Apple is developing its own programs for the service, which it's expected to preview during its event on March 25, and has invested $1 billion in original content, according to The Wall Street Journal. Apple has signed a multiyear deal with Oprah and is reportedly working with M. Night Shyamalan on a thriller and Steven Spielberg on a revival of the Amazing Stories anthology series, according to Variety and The Wall Street Journal. It also acquired James Corden's Carpool Karaoke in 2016.
But $1 billion is just a small sliver of what Netflix spends on programming, as the company said in its most recent earnings report that it spent $12.04 billion on content last year. Wedbush Securities analyst Daniel Ives recently urged Apple to pursue content acquisitions in a bid to catch up in a note to investors on February 21.

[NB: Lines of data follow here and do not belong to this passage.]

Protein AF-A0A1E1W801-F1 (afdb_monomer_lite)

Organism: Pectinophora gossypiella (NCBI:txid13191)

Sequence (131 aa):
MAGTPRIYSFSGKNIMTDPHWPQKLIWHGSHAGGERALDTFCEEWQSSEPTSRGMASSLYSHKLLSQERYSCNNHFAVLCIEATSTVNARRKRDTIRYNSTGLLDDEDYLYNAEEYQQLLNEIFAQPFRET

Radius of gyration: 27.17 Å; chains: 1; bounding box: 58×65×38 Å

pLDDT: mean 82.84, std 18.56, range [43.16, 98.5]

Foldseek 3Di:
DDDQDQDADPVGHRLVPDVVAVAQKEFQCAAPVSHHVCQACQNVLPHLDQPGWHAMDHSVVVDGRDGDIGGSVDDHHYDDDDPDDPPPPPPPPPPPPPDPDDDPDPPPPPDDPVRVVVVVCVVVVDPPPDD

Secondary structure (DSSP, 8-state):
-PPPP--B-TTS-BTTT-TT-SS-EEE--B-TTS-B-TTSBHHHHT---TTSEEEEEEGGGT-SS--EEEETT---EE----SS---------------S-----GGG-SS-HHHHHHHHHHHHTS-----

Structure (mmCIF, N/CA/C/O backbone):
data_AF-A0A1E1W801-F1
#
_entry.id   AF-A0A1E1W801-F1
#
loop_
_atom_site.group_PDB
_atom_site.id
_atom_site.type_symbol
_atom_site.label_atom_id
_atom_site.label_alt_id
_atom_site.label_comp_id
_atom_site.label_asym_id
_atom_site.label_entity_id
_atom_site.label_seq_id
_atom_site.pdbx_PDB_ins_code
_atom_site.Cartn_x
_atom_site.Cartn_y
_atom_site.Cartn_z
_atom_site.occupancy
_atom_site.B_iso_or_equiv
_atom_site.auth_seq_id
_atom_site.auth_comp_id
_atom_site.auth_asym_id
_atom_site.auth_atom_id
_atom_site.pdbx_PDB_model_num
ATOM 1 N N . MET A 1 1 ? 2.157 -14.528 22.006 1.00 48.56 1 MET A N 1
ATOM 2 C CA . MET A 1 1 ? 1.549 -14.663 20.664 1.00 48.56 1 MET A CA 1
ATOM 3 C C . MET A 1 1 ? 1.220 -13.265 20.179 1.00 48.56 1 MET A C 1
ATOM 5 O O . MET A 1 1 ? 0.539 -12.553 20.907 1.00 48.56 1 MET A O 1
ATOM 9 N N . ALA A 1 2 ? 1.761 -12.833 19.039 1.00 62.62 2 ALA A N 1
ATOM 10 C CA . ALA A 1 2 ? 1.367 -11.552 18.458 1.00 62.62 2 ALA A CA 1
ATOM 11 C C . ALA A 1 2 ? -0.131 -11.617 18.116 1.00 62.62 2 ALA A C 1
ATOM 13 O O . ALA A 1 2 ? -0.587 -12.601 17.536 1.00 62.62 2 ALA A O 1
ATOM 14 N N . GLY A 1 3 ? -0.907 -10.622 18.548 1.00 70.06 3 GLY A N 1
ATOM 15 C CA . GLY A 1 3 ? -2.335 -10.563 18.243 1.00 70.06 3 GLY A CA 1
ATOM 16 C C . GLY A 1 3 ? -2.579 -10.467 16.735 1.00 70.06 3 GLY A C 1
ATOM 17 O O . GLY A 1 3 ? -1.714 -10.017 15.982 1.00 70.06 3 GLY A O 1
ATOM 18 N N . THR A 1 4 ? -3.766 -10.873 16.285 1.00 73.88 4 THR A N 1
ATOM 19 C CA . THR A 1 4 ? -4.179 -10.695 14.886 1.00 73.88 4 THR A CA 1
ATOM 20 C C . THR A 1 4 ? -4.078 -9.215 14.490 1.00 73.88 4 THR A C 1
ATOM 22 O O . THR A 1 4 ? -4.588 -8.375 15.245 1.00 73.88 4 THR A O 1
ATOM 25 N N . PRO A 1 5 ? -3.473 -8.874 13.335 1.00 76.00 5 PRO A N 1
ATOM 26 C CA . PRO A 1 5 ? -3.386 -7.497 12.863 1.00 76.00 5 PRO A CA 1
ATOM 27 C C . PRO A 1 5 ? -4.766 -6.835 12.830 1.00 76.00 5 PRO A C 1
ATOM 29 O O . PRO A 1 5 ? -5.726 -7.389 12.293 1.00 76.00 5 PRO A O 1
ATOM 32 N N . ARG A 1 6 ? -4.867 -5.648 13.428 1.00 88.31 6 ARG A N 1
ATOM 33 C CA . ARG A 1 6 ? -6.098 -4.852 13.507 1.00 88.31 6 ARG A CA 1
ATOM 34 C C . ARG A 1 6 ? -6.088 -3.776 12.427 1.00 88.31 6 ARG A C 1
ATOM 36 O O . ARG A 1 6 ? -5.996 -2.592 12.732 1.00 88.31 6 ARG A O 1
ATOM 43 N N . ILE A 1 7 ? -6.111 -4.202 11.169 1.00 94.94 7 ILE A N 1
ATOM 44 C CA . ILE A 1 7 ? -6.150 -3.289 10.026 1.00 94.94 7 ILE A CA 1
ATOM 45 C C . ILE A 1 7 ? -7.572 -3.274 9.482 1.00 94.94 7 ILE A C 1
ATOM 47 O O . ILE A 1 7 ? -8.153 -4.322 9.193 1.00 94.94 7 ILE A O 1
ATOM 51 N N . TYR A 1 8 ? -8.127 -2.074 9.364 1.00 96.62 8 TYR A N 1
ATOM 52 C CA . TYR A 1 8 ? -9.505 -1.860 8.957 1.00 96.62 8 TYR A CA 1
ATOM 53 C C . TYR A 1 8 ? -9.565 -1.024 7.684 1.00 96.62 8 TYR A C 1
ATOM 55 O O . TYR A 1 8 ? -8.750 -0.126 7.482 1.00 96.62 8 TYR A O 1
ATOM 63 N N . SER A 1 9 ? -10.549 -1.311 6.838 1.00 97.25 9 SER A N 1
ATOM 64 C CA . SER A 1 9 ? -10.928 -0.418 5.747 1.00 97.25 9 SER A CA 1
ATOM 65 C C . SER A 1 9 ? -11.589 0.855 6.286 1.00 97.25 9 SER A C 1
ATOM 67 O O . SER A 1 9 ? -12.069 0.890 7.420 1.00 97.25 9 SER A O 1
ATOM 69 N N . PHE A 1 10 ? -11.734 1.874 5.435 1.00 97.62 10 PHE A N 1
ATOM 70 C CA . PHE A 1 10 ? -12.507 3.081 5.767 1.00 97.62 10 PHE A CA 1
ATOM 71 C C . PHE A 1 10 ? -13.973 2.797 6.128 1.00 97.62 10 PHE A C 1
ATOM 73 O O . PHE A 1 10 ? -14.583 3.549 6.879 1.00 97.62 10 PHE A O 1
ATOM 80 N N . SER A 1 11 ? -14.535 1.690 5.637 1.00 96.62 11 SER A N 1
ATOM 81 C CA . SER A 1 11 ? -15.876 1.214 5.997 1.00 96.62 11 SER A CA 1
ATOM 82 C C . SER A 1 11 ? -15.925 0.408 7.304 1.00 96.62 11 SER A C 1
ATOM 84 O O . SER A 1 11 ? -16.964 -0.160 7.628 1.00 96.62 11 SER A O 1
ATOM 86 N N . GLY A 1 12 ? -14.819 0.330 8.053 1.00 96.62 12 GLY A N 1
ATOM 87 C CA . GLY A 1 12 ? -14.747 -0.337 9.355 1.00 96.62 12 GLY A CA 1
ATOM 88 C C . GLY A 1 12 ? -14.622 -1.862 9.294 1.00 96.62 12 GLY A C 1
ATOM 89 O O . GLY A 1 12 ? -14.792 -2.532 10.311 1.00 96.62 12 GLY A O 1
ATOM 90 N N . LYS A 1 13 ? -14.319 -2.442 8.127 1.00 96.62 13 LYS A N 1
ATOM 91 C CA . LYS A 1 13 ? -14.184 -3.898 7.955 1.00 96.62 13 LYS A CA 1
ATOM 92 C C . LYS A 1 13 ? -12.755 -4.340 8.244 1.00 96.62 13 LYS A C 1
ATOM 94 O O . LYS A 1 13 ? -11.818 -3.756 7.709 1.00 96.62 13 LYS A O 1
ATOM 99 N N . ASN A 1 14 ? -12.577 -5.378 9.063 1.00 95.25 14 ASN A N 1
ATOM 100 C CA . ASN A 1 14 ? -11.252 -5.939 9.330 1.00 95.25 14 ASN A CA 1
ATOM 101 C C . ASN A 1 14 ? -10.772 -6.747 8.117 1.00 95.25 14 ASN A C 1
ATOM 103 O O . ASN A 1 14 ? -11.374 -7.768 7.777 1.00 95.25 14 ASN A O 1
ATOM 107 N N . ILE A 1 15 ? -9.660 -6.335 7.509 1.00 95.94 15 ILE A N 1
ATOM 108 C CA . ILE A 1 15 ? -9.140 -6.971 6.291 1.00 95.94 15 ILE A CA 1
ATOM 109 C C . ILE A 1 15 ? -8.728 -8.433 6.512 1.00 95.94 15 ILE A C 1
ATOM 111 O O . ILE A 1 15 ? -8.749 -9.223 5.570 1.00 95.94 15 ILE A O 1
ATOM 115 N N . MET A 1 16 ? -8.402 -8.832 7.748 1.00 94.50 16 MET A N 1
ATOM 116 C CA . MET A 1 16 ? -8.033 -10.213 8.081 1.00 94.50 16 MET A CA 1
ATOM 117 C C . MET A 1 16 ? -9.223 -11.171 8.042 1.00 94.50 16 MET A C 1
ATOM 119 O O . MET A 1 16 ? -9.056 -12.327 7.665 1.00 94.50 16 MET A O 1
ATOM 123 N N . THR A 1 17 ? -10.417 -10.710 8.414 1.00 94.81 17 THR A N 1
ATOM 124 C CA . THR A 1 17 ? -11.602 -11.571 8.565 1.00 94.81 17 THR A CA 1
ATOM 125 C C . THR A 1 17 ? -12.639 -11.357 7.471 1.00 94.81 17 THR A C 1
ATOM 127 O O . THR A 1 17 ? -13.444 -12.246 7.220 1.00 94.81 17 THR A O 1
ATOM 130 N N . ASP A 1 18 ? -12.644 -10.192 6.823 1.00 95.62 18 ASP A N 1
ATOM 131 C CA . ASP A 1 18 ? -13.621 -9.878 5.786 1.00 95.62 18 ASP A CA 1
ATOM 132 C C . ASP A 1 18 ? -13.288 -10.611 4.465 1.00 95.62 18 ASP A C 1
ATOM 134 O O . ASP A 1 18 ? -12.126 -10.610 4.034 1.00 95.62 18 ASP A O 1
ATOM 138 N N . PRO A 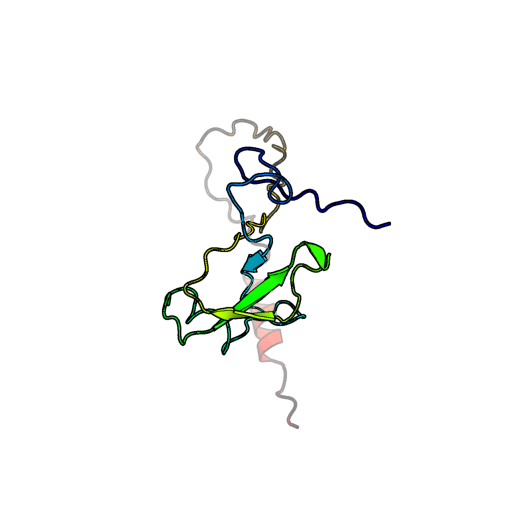1 19 ? -14.276 -11.251 3.809 1.00 95.75 19 PRO A N 1
ATOM 139 C CA . PRO A 1 19 ? -14.070 -11.991 2.565 1.00 95.75 19 PRO A CA 1
ATOM 140 C C . PRO A 1 19 ? -13.802 -11.111 1.333 1.00 95.75 19 PRO A C 1
ATOM 142 O O . PRO A 1 19 ? -13.343 -11.641 0.326 1.00 95.75 19 PRO A O 1
ATOM 145 N N . HIS A 1 20 ? -14.031 -9.790 1.388 1.00 95.81 20 HIS A N 1
ATOM 146 C CA . HIS A 1 20 ? -13.720 -8.876 0.275 1.00 95.81 20 HIS A CA 1
ATOM 147 C C . HIS A 1 20 ? -12.225 -8.867 -0.080 1.00 95.81 20 HIS A C 1
ATOM 149 O O . HIS A 1 20 ? -11.870 -8.549 -1.211 1.00 95.81 20 HIS A O 1
ATOM 155 N N . TRP A 1 21 ? -11.354 -9.239 0.865 1.00 96.19 21 TRP A N 1
ATOM 156 C CA . TRP A 1 21 ? -9.921 -9.432 0.637 1.00 96.19 21 TRP A CA 1
ATOM 157 C C . TRP A 1 21 ? -9.584 -10.922 0.710 1.00 96.19 21 TRP A C 1
ATOM 159 O O . TRP A 1 21 ? -9.134 -11.381 1.758 1.00 96.19 21 TRP A O 1
ATOM 169 N N . PRO A 1 22 ? -9.803 -11.718 -0.346 1.00 95.88 22 PRO A N 1
ATOM 170 C CA . PRO A 1 22 ? -9.509 -13.151 -0.304 1.00 95.88 22 PRO A CA 1
ATOM 171 C C . PRO A 1 22 ? -8.012 -13.415 -0.084 1.00 95.88 22 PRO A C 1
ATOM 173 O O . PRO A 1 22 ? -7.635 -14.333 0.641 1.00 95.88 22 PRO A O 1
ATOM 176 N N . GLN A 1 23 ? -7.158 -12.559 -0.650 1.00 96.56 23 GLN A N 1
ATOM 177 C CA . GLN A 1 23 ? -5.714 -12.582 -0.456 1.00 96.56 23 GLN A CA 1
ATOM 178 C C . GLN A 1 23 ? -5.331 -11.573 0.631 1.00 96.56 23 GLN A C 1
ATOM 180 O O . GLN A 1 23 ? -5.536 -10.369 0.478 1.00 96.56 23 GLN A O 1
ATOM 185 N N . LYS A 1 24 ? -4.758 -12.055 1.740 1.00 96.06 24 LYS A N 1
ATOM 186 C CA . LYS A 1 24 ? -4.326 -11.223 2.882 1.00 96.06 24 LYS A CA 1
ATOM 187 C C . LYS A 1 24 ? -2.938 -10.619 2.643 1.00 96.06 24 LYS A C 1
ATOM 189 O O . LYS A 1 24 ? -2.039 -10.738 3.473 1.00 96.06 24 LYS A O 1
ATOM 194 N N . LEU A 1 25 ? -2.779 -10.021 1.468 1.00 97.50 25 LEU A N 1
ATOM 195 C CA . LEU A 1 25 ? -1.560 -9.394 0.973 1.00 97.50 25 LEU A CA 1
ATOM 196 C C . LEU A 1 25 ? -1.778 -7.886 0.850 1.00 97.50 25 LEU A C 1
ATOM 198 O O . LEU A 1 25 ? -2.902 -7.428 0.625 1.00 97.50 25 LEU A O 1
ATOM 202 N N . ILE A 1 26 ? -0.699 -7.126 0.999 1.00 97.69 26 ILE A N 1
ATOM 203 C CA . ILE A 1 26 ? -0.690 -5.668 0.880 1.00 97.69 26 ILE A CA 1
ATOM 204 C C . ILE A 1 26 ? 0.379 -5.253 -0.114 1.00 97.69 26 ILE A C 1
ATOM 206 O O . ILE A 1 26 ? 1.536 -5.625 0.054 1.00 97.69 26 ILE A O 1
ATOM 210 N N . TRP A 1 27 ? 0.013 -4.446 -1.102 1.00 98.50 27 TRP A N 1
ATOM 211 C CA . TRP A 1 27 ? 0.971 -3.783 -1.982 1.00 98.50 27 TRP A CA 1
ATOM 212 C C . TRP A 1 27 ? 1.745 -2.689 -1.230 1.00 98.50 27 TRP A C 1
ATOM 214 O O . TRP A 1 27 ? 1.135 -1.885 -0.525 1.00 98.50 27 TRP A O 1
ATOM 224 N N . HIS A 1 28 ? 3.071 -2.627 -1.403 1.00 98.25 28 HIS A N 1
ATOM 225 C CA . HIS A 1 28 ? 3.891 -1.530 -0.860 1.00 98.25 28 HIS A CA 1
ATOM 226 C C . HIS A 1 28 ? 4.957 -0.988 -1.827 1.00 98.25 28 HIS A C 1
ATOM 228 O O . HIS A 1 28 ? 5.270 0.196 -1.757 1.00 98.25 28 HIS A O 1
ATOM 234 N N . GLY A 1 29 ? 5.495 -1.793 -2.755 1.00 98.06 29 GLY A N 1
ATOM 235 C CA . GLY A 1 29 ? 6.401 -1.296 -3.813 1.00 98.06 29 GLY A CA 1
ATOM 236 C C . GLY A 1 29 ? 7.709 -0.672 -3.303 1.00 98.06 29 GLY A C 1
ATOM 237 O O . GLY A 1 29 ? 8.268 0.226 -3.936 1.00 98.06 29 GLY A O 1
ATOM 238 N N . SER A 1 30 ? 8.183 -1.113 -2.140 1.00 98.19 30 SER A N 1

"Now is the time for Apple to rip off the band-aid and finally do significant content [mergers and acquisitions] with the landscape ripe," Ives wrote in the note. "Otherwise it will be a major strategic mistake that will haunt the company for years to come, as content is the rocket fuel in the services engine and currently missing in the portfolio."
Yet Apple does have a key advantage that Amazon and Netflix lack: the iPhone. Apple recently announced that there are now 900 million active iPhones around the world. And if Apple does incorporate this new streaming app into iPhones, iPads, and Apple TVs as it's expected to, it will certainly have a broad means of distribution. Wedbush predicts that Apple's streaming service could have 100 million subscribers in three to five years if it proves to be a hit.
Apple may have established its vision for television in 2015, proving that the Apple TV is no longer a "hobby." But if successful, this new video service will be the missing puzzle piece necessary to execute on that mission. And it's more important for Apple now than ever.